Whole World Botanicals

World Wide Food Crisis is Also Affecting Peru

Elena reports that Peru has not escaped the worldwide food crisis which has sharply raised the prices of food staples such as corn, wheat, and rice in the last three months. One of the reasons for this sudden and exaggerated rise in food prices is the increasing use of food plants for biofuel, which has meant taking millions of acres out of food production and into energy production, thus reducing the available supply of food. Another contributing factor to this food crisis is the unprecedented number and severity of natural disasters-part of our climate change crisis, including droughts and floods which have ruined crops and reduced the available food supply.

The third factor which you won't see discussed on network TV

But there is a third factor, which may well be the most decisive one and it has been building for decade. With the signing of free trade agreements between developed countries, such as the U.S. and developing (or third world) countries, U.S. wheat and corn, heavily subsidized by the U.S. government has been allowed to enter the poor countries and compete with the small farmers who grow wheat, corn, and rice locally, essentially putting them out of business by "dumping" - selling their products below the cost of production - made possible by government subsidies. Much of the worldwide food supply is now in the hands of mega million dollar corporations which trade on the stock exchange. This food is treated like any other commodity and can be purchased on the futures market and become an important part of the hedge fund portfolio of large investors. Since local small farmers have been put out of business by these (foreign) corporations, allowed to enter the country by the free trade agreement, the people of many developing countries are largely dependent on imported food. Corporatized food, like corporate oil, doesn't have to respond to the market forces of supply and demand. It can store its grains for long periods of time, waiting for buyers to purchase it at its inflated price. These seemingly impersonal and morally neutral business transactions are creating desperate populations who cannot afford to buy the barest food necessities for their families.

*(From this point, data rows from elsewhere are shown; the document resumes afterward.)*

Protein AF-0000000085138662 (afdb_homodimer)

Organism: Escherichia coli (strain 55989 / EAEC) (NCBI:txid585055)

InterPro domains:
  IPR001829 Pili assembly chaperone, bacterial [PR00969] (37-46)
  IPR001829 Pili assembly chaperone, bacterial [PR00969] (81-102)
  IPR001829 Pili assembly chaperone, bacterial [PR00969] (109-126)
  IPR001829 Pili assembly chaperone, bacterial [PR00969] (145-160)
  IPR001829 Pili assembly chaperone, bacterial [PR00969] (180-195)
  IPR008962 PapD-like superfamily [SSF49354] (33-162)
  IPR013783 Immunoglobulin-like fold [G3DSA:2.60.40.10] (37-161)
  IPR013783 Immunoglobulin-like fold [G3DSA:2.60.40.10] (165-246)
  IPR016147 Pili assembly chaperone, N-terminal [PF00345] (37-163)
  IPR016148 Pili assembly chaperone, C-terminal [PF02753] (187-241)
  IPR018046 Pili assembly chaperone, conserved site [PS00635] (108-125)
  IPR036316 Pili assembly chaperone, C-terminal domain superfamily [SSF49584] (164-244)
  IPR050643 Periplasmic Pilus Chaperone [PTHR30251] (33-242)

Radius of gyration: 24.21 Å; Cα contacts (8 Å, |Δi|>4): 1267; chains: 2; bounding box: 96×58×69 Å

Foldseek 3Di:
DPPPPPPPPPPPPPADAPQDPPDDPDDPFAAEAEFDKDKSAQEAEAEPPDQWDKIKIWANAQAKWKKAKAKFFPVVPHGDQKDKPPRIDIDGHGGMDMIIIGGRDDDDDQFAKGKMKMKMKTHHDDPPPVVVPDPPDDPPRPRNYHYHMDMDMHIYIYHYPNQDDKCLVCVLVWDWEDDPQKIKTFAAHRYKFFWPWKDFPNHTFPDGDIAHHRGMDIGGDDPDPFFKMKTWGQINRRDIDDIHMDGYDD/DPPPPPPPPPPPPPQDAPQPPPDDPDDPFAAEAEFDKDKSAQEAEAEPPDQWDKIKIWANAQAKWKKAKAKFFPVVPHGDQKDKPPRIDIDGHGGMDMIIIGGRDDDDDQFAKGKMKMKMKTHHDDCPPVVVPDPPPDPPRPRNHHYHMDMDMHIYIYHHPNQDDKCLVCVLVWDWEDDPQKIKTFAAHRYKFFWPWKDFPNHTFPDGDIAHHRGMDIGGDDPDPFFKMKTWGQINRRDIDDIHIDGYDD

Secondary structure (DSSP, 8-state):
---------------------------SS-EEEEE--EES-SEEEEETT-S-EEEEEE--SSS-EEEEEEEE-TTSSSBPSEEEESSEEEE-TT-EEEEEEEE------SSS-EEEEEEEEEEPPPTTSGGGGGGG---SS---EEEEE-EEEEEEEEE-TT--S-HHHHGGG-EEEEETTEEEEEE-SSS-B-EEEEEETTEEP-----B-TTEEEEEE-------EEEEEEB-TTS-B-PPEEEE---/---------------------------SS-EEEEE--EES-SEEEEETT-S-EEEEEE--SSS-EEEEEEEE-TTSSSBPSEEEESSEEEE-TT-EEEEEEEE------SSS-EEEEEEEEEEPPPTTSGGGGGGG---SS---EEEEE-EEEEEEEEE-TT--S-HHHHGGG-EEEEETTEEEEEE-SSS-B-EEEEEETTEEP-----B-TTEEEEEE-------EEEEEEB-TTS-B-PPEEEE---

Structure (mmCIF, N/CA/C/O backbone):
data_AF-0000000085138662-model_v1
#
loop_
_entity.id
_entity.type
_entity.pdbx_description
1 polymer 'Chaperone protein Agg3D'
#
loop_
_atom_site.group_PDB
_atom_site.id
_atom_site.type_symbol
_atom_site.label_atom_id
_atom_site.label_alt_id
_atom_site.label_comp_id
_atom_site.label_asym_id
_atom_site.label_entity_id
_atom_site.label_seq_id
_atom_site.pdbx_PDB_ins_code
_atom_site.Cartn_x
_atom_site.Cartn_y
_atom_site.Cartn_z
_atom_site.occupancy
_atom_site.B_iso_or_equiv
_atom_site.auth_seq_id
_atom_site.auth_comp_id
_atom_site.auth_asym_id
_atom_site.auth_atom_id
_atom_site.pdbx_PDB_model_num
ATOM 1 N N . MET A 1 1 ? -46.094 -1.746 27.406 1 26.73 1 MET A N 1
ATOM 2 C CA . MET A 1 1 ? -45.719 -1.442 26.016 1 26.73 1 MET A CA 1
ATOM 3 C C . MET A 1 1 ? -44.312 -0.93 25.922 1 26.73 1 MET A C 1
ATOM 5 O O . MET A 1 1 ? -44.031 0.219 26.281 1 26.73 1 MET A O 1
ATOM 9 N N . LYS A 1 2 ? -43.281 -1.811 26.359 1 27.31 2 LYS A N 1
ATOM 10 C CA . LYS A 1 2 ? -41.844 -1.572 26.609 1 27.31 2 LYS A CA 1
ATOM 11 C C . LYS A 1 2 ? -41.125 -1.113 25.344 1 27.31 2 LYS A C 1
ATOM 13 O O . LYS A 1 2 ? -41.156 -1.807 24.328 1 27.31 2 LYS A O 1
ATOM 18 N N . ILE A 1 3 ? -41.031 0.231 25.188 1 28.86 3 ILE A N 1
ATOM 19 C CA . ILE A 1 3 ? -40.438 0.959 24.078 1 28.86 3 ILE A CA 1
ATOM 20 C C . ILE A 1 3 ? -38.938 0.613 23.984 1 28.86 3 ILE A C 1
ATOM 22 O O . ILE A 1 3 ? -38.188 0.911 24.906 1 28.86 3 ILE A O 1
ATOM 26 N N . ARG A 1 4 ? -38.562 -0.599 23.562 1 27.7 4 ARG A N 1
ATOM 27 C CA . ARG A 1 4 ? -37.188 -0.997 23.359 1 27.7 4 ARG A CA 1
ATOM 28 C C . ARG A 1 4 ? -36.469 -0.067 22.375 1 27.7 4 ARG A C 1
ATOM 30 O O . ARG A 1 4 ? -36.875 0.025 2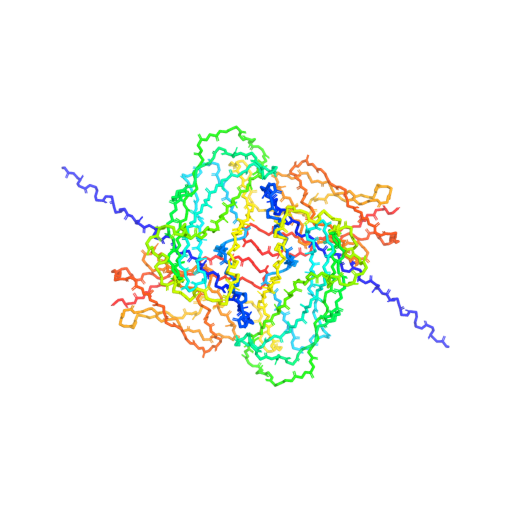1.203 1 27.7 4 ARG A O 1
ATOM 37 N N . THR A 1 5 ? -36 1.122 22.875 1 27.52 5 THR A N 1
ATOM 38 C CA . THR A 1 5 ? -35.281 2.105 22.094 1 27.52 5 THR A CA 1
ATOM 39 C C . THR A 1 5 ? -34 1.49 21.516 1 27.52 5 THR A C 1
ATOM 41 O O . THR A 1 5 ? -33.125 1.07 22.266 1 27.52 5 THR A O 1
ATOM 44 N N . ALA A 1 6 ? -34.062 0.69 20.422 1 27.83 6 ALA A N 1
ATOM 45 C CA . ALA A 1 6 ? -32.906 0.153 19.719 1 27.83 6 ALA A CA 1
ATOM 46 C C . ALA A 1 6 ? -31.984 1.272 19.266 1 27.83 6 ALA A C 1
ATOM 48 O O . ALA A 1 6 ? -32.375 2.164 18.516 1 27.83 6 ALA A O 1
ATOM 49 N N . LEU A 1 7 ? -31.078 1.711 20.188 1 28.23 7 LEU A N 1
ATOM 50 C CA . LEU A 1 7 ? -30.062 2.703 19.859 1 28.23 7 LEU A CA 1
ATOM 51 C C . LEU A 1 7 ? -29.234 2.242 18.656 1 28.23 7 LEU A C 1
ATOM 53 O O . LEU A 1 7 ? -28.641 1.167 18.703 1 28.23 7 LEU A O 1
ATOM 57 N N . LEU A 1 8 ? -29.688 2.564 17.422 1 27.45 8 LEU A N 1
ATOM 58 C CA . LEU A 1 8 ? -28.969 2.34 16.172 1 27.45 8 LEU A CA 1
ATOM 59 C C . LEU A 1 8 ? -27.594 3.008 16.203 1 27.45 8 LEU A C 1
ATOM 61 O O . LEU A 1 8 ? -27.5 4.227 16.375 1 27.45 8 LEU A O 1
ATOM 65 N N . VAL A 1 9 ? -26.625 2.369 16.891 1 29.08 9 VAL A N 1
ATOM 66 C CA . VAL A 1 9 ? -25.234 2.852 16.875 1 29.08 9 VAL A CA 1
ATOM 67 C C . VAL A 1 9 ? -24.734 2.926 15.445 1 29.08 9 VAL A C 1
ATOM 69 O O . VAL A 1 9 ? -24.672 1.911 14.75 1 29.08 9 VAL A O 1
ATOM 72 N N . SER A 1 10 ? -25 4.078 14.727 1 29.36 10 SER A N 1
ATOM 73 C CA . SER A 1 10 ? -24.484 4.367 13.391 1 29.36 10 SER A CA 1
ATOM 74 C C . SER A 1 10 ? -22.969 4.363 13.383 1 29.36 10 SER A C 1
ATOM 76 O O . SER A 1 10 ? -22.328 5.086 14.148 1 29.36 10 SER A O 1
ATOM 78 N N . SER A 1 11 ? -22.344 3.197 13.383 1 28.45 11 SER A N 1
ATOM 79 C CA . SER A 1 11 ? -20.891 3.059 13.234 1 28.45 11 SER A CA 1
ATOM 80 C C . SER A 1 11 ? -20.391 3.779 11.992 1 28.45 11 SER A C 1
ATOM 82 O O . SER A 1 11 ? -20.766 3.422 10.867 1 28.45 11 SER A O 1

More than 1,000 women, run food kitchens for the poor, where Peruvians can buy breakfast or lunch for less than a dollar, protested outside Peru's Congress in April banging empty pots and pans to demand the government increase their food subsidies by 30%. Last month (May), Alan Garcia, President of Peru, after cutting taxes on imported food, began sending in the army at night to hand out free bags of food in the poorest neighborhoods of Lima, the capital. This was both a humanitarian gesture and political common sense since the global food crisis has raised concerns about political instability in many countries. Government subsidized eating halls in Peru are being flooded with hundreds of thousands of people per day. According to Reuters, 42% of the Peruvian population, or 12 million people, live in poverty. [Information taken from Reuters News Service]

In April (last month) there were street demonstrations in Lima, Peru, shown on CNN TV to protest the high food prices and the Peruvian government has begun to buy up food staples and distribute them at night to the poorest urban dwellers with the help of the Peruvian army.

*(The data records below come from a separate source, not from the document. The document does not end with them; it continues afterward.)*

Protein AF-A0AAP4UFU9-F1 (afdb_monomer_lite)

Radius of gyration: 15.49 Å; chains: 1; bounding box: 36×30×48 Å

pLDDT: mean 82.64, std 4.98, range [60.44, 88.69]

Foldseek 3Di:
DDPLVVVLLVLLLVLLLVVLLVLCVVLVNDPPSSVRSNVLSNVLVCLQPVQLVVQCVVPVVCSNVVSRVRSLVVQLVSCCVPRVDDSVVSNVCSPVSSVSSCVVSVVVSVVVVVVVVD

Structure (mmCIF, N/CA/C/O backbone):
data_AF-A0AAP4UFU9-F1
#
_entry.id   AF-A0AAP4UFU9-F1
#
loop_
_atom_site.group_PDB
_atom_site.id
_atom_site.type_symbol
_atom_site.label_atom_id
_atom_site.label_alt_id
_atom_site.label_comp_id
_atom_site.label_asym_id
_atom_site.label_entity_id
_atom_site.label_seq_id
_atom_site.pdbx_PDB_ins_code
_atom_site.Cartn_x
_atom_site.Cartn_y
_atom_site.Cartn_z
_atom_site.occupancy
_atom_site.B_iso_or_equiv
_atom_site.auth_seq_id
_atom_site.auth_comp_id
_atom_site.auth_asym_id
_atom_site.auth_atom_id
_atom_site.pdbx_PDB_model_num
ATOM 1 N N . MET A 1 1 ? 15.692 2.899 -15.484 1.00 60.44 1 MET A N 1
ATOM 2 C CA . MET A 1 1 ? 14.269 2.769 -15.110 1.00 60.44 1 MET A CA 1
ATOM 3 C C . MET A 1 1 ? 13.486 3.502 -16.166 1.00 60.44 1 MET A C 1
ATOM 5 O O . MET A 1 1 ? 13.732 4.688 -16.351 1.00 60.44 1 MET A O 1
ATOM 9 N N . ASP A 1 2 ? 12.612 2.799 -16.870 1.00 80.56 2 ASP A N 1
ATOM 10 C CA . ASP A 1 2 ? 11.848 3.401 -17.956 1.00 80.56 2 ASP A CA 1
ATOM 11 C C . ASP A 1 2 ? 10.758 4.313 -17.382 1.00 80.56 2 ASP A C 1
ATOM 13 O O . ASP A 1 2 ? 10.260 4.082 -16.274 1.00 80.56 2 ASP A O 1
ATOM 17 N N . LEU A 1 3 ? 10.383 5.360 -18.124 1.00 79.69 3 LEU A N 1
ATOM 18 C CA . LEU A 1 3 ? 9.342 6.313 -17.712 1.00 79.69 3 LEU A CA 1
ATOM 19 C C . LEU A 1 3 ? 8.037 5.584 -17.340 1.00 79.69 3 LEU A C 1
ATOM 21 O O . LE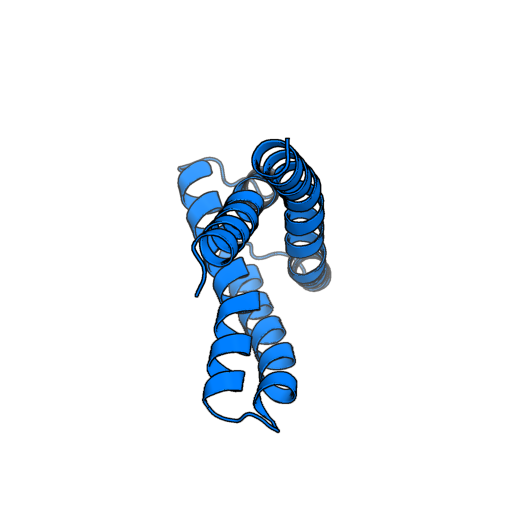U A 1 3 ? 7.364 5.946 -16.379 1.00 79.69 3 LEU A O 1
ATOM 25 N N . THR A 1 4 ? 7.733 4.502 -18.058 1.00 78.00 4 THR A N 1
ATOM 26 C CA . THR A 1 4 ? 6.600 3.601 -17.821 1.00 78.00 4 THR A CA 1
ATOM 27 C C . THR A 1 4 ? 6.682 2.905 -16.464 1.00 78.00 4 THR A C 1
ATOM 29 O O . THR A 1 4 ? 5.692 2.885 -15.739 1.00 78.00 4 THR A O 1
ATOM 32 N N . SER A 1 5 ? 7.853 2.399 -16.063 1.00 77.88 5 SER A N 1
ATOM 33 C CA . SER A 1 5 ? 8.057 1.789 -14.743 1.00 77.88 5 SER A CA 1
ATOM 34 C C . SER A 1 5 ? 7.836 2.789 -13.614 1.00 77.88 5 SER A C 1
ATOM 36 O O . SER A 1 5 ? 7.213 2.446 -12.614 1.00 77.88 5 SER A O 1
ATOM 38 N N . VAL A 1 6 ? 8.311 4.029 -13.775 1.00 81.12 6 VAL A N 1
ATOM 39 C CA . VAL A 1 6 ? 8.103 5.093 -12.782 1.00 81.12 6 VAL A CA 1
ATOM 40 C C . VAL A 1 6 ? 6.615 5.419 -12.655 1.00 81.12 6 VAL A C 1
ATOM 42 O O . VAL A 1 6 ? 6.110 5.498 -11.541 1.00 81.12 6 VAL A O 1
ATOM 45 N N . LEU A 1 7 ? 5.903 5.542 -13.776 1.00 82.75 7 LEU A N 1
ATOM 46 C CA . LEU A 1 7 ? 4.470 5.852 -13.817 1.00 82.75 7 LEU A CA 1
ATOM 47 C C . LEU A 1 7 ? 3.610 4.730 -13.209 1.00 82.75 7 LEU A C 1
ATOM 49 O O . LEU A 1 7 ? 2.674 4.977 -12.451 1.00 82.75 7 LEU A O 1
ATOM 53 N N . VAL A 1 8 ? 3.971 3.479 -13.484 1.00 83.31 8 VAL A N 1
ATOM 54 C CA . VAL A 1 8 ? 3.386 2.283 -12.867 1.00 83.31 8 VAL A CA 1
ATOM 55 C C . VAL A 1 8 ? 3.572 2.312 -11.351 1.00 83.31 8 VAL A C 1
ATOM 57 O O . VAL A 1 8 ? 2.604 2.143 -10.606 1.00 83.31 8 VAL A O 1
ATOM 60 N N . LEU A 1 9 ? 4.798 2.572 -10.889 1.00 81.94 9 LEU A N 1
ATOM 61 C CA . LEU A 1 9 ? 5.118 2.621 -9.466 1.00 81.94 9 LEU A CA 1
ATOM 62 C C . LEU A 1 9 ? 4.344 3.747 -8.769 1.00 81.94 9 LEU A C 1
ATOM 64 O O . LEU A 1 9 ? 3.731 3.520 -7.729 1.00 81.94 9 LEU A O 1
ATOM 68 N N . THR A 1 10 ? 4.333 4.953 -9.344 1.00 83.12 10 THR A N 1
ATOM 69 C CA . THR A 1 10 ? 3.641 6.109 -8.758 1.00 83.12 10 THR A CA 1
ATOM 70 C C . THR A 1 10 ? 2.137 5.889 -8.704 1.00 83.12 10 THR A C 1
ATOM 72 O O . THR A 1 10 ? 1.540 6.147 -7.663 1.00 83.12 10 THR A O 1
ATOM 75 N N . THR A 1 11 ? 1.536 5.324 -9.755 1.00 85.62 11 THR A N 1
ATOM 76 C CA . THR A 1 11 ? 0.106 4.980 -9.776 1.00 85.62 11 THR A CA 1
ATOM 77 C C . THR A 1 11 ? -0.226 3.974 -8.679 1.00 85.62 11 THR A C 1
ATOM 79 O O . THR A 1 11 ? -1.177 4.175 -7.921 1.00 85.62 11 THR A O 1
ATOM 82 N N . TYR A 1 12 ? 0.591 2.927 -8.533 1.00 84.81 12 TYR A N 1
ATOM 83 C CA . TYR A 1 12 ? 0.433 1.944 -7.466 1.00 84.81 12 TYR A CA 1
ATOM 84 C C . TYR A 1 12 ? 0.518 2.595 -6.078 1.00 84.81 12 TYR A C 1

Whole World Botanicals' Suppliers Relationship with the Food Crisis

Although this desperate situation in Peru and throughout the underdeveloped world (we barely feel it in the U.S. but Costco and Sam's Club has begun to ration the purchase of rice) will not be solved without basic structural readjustments in trading relationships between countries, it affects our botanical partners in the high Andes and in the Amazon rainforest less than most Peruvians. The high Andes and the rainforest regions do not presently have huge corporate style farms and our botanical suppliers, like peasant farmers all over the world, support their families through a combination of subsistence farming (they grow their own food), growing or collecting a cash crop - such as maca or camu - camu or cat's claw bark - practicing a part-time trade like carpentry, and craft production, whether it be alpaca sweaters and blankets, jewelry made from tropical seeds or wood carvings. Although they are poor and undereducated, our botanical suppliers have enough to eat. Also both the maca growers and the camu-camu collectors eat primarily native Peruvian foods which are much more perishable than wheat and rice (including potatoes, rainforest roots, tropical fruits, etc) and are not attractive to the international commodities speculators. True they are now paying inflated prices for oil and sugar but they are still able to basically feed themselves.